Вихрова, сам он не мог понять почему, ужасно тянуло уйти скорее домой, так что он, сколько силы только доставало у него, самым поспешным шагом достигнул своего Воздвиженского и прямо прошел в дом.
Там его встретила на этот раз Груня.
- Ах, барин, сколько вы настреляли! - произнесла она своим молодым голосом и принялась с Вихрова осторожно снимать дичь, которою он кругом почти был весь обвешан, и всякий раз, когда она при этом как-нибудь нечаянно дотрагивалась до него рукой, то краснела.
- К вам письмо есть-с! - сказала она, когда Вихров совсем уже разоблачился из охотничьего наряда.
- Давай мне поскорее его! - сказал он, и при этом у него замерло сердце.
Груша подала ему довольно толстый пакет. У Вихрова задрожали уж и руки: письмо было надписано рукою Мари.

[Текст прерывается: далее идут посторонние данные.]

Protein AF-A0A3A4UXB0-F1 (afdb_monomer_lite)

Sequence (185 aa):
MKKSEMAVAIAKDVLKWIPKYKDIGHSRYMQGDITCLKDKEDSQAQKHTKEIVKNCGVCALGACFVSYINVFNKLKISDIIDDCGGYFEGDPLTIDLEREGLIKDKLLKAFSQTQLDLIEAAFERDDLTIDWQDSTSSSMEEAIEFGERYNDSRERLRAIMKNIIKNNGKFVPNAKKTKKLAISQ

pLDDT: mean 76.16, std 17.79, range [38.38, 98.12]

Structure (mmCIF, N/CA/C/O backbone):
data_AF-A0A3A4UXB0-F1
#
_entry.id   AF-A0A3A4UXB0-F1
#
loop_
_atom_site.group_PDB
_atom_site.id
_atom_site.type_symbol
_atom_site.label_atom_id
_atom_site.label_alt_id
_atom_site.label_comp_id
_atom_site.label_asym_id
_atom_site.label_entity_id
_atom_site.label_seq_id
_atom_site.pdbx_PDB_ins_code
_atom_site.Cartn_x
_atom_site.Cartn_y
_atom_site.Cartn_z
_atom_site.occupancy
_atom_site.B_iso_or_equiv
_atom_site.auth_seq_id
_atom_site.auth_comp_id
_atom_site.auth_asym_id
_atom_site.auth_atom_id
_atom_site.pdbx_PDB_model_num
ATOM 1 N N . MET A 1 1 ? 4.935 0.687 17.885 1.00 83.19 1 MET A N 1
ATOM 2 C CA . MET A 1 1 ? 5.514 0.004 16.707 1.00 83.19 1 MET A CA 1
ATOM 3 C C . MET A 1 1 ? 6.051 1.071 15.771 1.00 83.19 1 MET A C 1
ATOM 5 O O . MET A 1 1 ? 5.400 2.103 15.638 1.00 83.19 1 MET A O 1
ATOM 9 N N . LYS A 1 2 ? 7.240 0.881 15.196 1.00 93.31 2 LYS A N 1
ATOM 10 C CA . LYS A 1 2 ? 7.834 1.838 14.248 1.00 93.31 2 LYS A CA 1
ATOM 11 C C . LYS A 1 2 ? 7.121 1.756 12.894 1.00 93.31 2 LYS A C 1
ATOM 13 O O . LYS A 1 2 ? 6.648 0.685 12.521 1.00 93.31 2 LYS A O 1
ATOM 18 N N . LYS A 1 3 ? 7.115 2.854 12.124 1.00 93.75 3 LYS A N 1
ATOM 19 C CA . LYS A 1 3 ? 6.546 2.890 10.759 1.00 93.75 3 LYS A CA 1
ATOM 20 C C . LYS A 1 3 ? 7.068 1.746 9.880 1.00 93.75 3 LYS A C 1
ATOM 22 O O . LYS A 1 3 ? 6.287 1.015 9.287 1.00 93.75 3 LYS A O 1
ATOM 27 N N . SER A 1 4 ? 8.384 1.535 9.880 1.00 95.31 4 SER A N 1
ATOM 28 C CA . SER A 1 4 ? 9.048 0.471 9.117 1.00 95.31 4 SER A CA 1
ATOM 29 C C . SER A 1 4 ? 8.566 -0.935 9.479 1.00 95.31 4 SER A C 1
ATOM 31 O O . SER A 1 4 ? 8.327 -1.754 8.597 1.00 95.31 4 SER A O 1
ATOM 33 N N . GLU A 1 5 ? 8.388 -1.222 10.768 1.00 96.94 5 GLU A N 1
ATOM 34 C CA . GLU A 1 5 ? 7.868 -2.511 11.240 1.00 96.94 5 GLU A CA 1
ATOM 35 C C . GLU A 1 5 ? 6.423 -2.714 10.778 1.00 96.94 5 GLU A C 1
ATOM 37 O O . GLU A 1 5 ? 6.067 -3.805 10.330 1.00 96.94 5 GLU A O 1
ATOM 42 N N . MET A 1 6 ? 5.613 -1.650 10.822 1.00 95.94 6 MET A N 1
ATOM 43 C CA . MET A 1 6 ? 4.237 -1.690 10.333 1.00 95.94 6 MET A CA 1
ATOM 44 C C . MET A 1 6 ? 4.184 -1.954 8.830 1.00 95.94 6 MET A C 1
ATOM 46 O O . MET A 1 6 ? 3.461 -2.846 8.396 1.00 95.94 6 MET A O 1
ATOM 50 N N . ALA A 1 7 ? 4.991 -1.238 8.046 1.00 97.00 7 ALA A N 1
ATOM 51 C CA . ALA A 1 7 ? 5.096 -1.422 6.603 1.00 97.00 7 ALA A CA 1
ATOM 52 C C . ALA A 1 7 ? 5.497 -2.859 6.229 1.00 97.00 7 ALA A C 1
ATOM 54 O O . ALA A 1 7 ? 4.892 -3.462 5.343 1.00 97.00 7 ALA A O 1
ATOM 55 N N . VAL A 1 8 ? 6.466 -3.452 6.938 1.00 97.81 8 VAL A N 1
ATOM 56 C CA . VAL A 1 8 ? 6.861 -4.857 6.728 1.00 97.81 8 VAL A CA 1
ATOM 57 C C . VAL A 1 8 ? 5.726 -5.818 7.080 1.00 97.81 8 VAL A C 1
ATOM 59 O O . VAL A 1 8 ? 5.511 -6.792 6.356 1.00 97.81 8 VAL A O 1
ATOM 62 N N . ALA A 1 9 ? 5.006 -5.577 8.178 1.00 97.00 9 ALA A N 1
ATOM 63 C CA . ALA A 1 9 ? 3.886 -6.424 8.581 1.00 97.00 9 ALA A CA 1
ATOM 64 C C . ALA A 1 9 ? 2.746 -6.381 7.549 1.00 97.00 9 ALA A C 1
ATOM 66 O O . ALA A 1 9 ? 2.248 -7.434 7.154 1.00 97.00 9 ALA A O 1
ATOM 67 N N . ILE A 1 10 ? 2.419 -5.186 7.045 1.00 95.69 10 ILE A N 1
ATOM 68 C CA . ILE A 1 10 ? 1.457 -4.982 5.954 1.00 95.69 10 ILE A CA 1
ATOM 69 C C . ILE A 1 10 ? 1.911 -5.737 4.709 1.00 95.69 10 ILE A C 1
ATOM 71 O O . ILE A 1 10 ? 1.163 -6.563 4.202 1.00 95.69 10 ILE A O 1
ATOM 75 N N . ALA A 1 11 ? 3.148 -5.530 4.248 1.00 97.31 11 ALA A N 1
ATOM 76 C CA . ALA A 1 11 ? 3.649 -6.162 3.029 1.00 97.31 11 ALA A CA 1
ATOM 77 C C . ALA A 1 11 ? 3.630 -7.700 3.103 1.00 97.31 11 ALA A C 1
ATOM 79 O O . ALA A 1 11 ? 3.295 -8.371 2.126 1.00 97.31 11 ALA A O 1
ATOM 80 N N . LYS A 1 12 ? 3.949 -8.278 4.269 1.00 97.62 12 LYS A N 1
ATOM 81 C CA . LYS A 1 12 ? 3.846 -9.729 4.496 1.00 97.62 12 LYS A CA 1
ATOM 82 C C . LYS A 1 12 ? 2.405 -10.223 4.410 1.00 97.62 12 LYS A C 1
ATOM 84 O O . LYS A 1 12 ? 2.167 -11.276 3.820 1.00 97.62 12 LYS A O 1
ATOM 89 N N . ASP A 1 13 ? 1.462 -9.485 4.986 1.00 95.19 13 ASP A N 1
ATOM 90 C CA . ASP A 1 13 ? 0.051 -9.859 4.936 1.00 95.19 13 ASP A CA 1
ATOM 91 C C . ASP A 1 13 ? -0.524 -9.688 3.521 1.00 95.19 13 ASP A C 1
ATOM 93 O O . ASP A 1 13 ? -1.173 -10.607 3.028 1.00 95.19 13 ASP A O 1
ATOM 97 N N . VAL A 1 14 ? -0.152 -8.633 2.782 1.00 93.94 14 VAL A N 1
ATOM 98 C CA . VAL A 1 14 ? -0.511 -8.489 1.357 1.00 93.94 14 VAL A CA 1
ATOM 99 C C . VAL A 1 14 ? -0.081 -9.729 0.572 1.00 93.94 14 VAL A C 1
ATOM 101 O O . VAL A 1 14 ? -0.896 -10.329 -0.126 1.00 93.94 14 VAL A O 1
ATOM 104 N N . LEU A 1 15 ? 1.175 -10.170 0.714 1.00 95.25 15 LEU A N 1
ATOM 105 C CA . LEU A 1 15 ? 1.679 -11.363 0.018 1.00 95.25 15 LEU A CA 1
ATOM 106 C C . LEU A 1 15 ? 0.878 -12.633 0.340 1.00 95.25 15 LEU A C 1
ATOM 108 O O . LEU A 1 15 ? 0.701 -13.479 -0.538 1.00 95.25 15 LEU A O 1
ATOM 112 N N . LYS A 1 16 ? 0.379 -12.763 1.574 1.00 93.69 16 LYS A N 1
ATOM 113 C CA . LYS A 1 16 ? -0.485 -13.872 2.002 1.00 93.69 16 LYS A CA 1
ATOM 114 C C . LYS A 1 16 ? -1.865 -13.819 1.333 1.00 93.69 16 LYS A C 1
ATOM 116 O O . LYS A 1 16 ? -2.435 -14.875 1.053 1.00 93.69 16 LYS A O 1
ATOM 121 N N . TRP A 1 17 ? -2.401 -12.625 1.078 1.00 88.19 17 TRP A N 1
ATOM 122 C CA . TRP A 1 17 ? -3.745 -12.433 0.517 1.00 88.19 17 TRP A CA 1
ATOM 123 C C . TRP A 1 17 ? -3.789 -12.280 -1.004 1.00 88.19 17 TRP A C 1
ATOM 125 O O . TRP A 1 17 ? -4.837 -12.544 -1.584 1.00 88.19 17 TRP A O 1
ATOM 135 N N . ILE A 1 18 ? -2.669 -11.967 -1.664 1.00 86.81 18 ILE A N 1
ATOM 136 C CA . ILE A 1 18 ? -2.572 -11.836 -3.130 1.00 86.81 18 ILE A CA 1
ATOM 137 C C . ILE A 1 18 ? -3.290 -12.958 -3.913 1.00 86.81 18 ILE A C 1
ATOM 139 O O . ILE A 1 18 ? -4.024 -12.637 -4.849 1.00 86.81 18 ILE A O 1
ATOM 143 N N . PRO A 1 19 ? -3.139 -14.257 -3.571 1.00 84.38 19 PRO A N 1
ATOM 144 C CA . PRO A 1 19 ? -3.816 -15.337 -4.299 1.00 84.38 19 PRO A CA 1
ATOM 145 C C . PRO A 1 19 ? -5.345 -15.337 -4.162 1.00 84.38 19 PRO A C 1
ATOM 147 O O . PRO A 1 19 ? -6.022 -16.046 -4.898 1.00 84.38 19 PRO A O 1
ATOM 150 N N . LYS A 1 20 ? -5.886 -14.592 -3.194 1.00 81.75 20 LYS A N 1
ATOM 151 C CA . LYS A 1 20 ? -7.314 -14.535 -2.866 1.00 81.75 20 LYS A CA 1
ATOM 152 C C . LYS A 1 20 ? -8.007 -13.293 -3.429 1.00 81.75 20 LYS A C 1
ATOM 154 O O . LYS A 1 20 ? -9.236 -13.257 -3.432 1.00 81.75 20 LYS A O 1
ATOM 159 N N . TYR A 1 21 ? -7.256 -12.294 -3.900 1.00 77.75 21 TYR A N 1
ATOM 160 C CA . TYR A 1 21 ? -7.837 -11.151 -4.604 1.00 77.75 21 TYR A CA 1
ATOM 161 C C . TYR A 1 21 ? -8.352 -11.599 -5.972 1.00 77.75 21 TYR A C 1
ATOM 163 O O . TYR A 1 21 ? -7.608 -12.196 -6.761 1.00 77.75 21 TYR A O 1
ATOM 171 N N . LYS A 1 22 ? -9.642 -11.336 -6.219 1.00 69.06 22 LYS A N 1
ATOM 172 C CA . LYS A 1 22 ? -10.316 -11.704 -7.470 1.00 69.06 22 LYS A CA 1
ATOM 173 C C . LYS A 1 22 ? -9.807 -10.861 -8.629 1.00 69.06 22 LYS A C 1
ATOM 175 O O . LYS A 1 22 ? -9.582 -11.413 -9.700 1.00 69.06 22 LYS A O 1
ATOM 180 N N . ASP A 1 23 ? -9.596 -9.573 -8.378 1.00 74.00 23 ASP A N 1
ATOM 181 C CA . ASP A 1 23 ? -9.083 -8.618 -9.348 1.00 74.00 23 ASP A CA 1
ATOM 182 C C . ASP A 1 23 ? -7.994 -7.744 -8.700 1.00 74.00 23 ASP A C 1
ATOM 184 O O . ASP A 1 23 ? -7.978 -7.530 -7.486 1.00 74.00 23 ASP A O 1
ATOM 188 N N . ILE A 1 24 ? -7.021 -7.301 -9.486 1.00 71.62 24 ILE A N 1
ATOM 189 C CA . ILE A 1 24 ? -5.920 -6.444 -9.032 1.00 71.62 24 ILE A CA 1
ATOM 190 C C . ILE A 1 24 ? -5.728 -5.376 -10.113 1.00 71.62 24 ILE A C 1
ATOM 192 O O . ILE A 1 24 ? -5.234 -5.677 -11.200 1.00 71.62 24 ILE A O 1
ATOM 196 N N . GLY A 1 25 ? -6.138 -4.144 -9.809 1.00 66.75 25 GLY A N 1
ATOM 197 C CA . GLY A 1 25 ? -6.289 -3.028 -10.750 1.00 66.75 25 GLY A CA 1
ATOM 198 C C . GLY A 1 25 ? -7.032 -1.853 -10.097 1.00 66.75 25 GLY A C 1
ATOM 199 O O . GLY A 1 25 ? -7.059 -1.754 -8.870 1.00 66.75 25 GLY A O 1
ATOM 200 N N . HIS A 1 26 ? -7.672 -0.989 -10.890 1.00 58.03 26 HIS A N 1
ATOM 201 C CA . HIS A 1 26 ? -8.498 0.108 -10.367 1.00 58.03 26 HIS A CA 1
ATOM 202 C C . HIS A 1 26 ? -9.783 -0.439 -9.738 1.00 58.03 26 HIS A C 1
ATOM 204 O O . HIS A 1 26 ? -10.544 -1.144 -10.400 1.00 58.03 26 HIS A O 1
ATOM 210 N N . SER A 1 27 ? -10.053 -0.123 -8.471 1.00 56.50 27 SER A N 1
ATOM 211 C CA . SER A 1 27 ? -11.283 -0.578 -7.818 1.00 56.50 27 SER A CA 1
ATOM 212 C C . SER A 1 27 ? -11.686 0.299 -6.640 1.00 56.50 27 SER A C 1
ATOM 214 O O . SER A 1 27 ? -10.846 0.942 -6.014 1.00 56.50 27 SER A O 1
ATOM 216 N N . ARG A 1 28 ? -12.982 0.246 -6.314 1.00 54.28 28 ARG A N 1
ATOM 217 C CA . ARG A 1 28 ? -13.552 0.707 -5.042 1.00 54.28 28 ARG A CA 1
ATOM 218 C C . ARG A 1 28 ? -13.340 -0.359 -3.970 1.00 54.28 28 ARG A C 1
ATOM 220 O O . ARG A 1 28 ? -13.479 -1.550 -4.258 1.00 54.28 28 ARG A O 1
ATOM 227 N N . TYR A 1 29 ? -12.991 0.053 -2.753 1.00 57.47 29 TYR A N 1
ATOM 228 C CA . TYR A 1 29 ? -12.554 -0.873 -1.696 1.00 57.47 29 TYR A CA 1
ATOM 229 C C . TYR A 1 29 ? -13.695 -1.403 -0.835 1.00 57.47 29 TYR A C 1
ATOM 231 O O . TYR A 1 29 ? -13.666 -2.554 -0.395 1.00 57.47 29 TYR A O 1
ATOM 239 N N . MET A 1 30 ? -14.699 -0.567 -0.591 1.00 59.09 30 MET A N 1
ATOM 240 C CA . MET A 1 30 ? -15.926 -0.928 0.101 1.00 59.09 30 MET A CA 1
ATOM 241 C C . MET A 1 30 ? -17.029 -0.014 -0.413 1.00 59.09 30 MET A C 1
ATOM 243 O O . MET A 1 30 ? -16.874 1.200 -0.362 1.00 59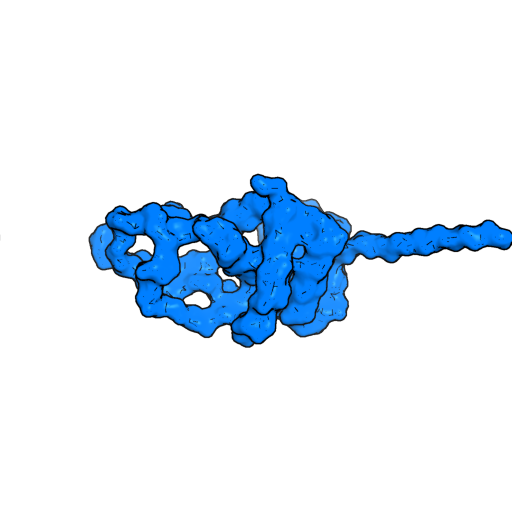.09 30 MET A O 1
ATOM 247 N N . GLN A 1 31 ? -18.115 -0.618 -0.891 1.00 56.44 31 GLN A N 1
ATOM 248 C CA . GLN A 1 31 ? -19.346 0.081 -1.228 1.00 56.44 31 GLN A CA 1
ATOM 249 C C . GLN A 1 31 ? -20.515 -0.651 -0.574 1.00 56.44 31 GLN A C 1
ATOM 251 O O . GLN A 1 31 ? -20.634 -1.873 -0.713 1.00 56.44 31 GLN A O 1
ATOM 256 N N . GLY A 1 32 ? -21.358 0.076 0.153 1.00 56.94 32 GLY A N 1
ATOM 257 C CA . GLY A 1 32 ? -22.570 -0.482 0.742 1.00 56.94 32 GLY A CA 1
ATOM 258 C C . GLY A 1 32 ? -23.246 0.462 1.725 1.00 56.94 32 GLY A C 1
ATOM 259 O O . GLY A 1 32 ? -22.622 1.389 2.241 1.00 56.94 32 GLY A O 1
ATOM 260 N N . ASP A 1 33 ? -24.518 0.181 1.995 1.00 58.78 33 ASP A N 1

"Мой дорогой Поль! - писала она. - Спешу, наконец, ответить тебе на твое письмо. Причина медленности моей - никак не душевное мое нерасположение к тебе, а этот проклятый Петербург, из которого летом все уезжают. Муж мой раза три ездил на дачу в желаемую тобою редакцию, но его все или не принимали, или он в самом деле не заставал никого дома. Наконец, я, думая все-таки, что он недостаточно усердно хлопочет, поехала сама; дачу нашла под Петергофом, - совершенный раек: так нарядно в ней все убрано; встретил меня господин, разодетый по последней моде, в маленькой фуражке с приплюснутой тульей. Я сказала ему о причине моего приезда. Он, как услыхал, зачем я приехала, сейчас же переменил тон. "Ах, madame!" - воскликнул он и сейчас просил меня садиться; а приехавши, не забудь, я сказала: "Генерал-лейтенантша такая-то!", но на него это, видно, не подействовало, а имя твое напротив! "Мадам, ваш родственник, - и он при этом почему-то лукаво посмотрел на меня, - ваш родственник написал такую превосходную вещь, что до сих пор мы и наши друзья в восторге от нее; завтрашний день она выйдет в нашей книжке, но другая его вещь встречает некоторое затруднение, а потому напишите вашему родственнику, чтобы он сам скорее приезжал в Петербург; мы тут лично ничего не можем сделать!" Из этих слов ты поймешь, что сейчас же делать тебе надо: садись в экипаж и скачи в Петербург. Насколько мне понравились твои произведения, я скажу только одно, что у меня голова мутилась, сердце леденело, когда читала их: боже мой, сколько тут правды и истины сказано в защиту нас, бедных женщин, обыкновенно обреченных жить, что как будто бы у нас ни ума, ни сердца не было!"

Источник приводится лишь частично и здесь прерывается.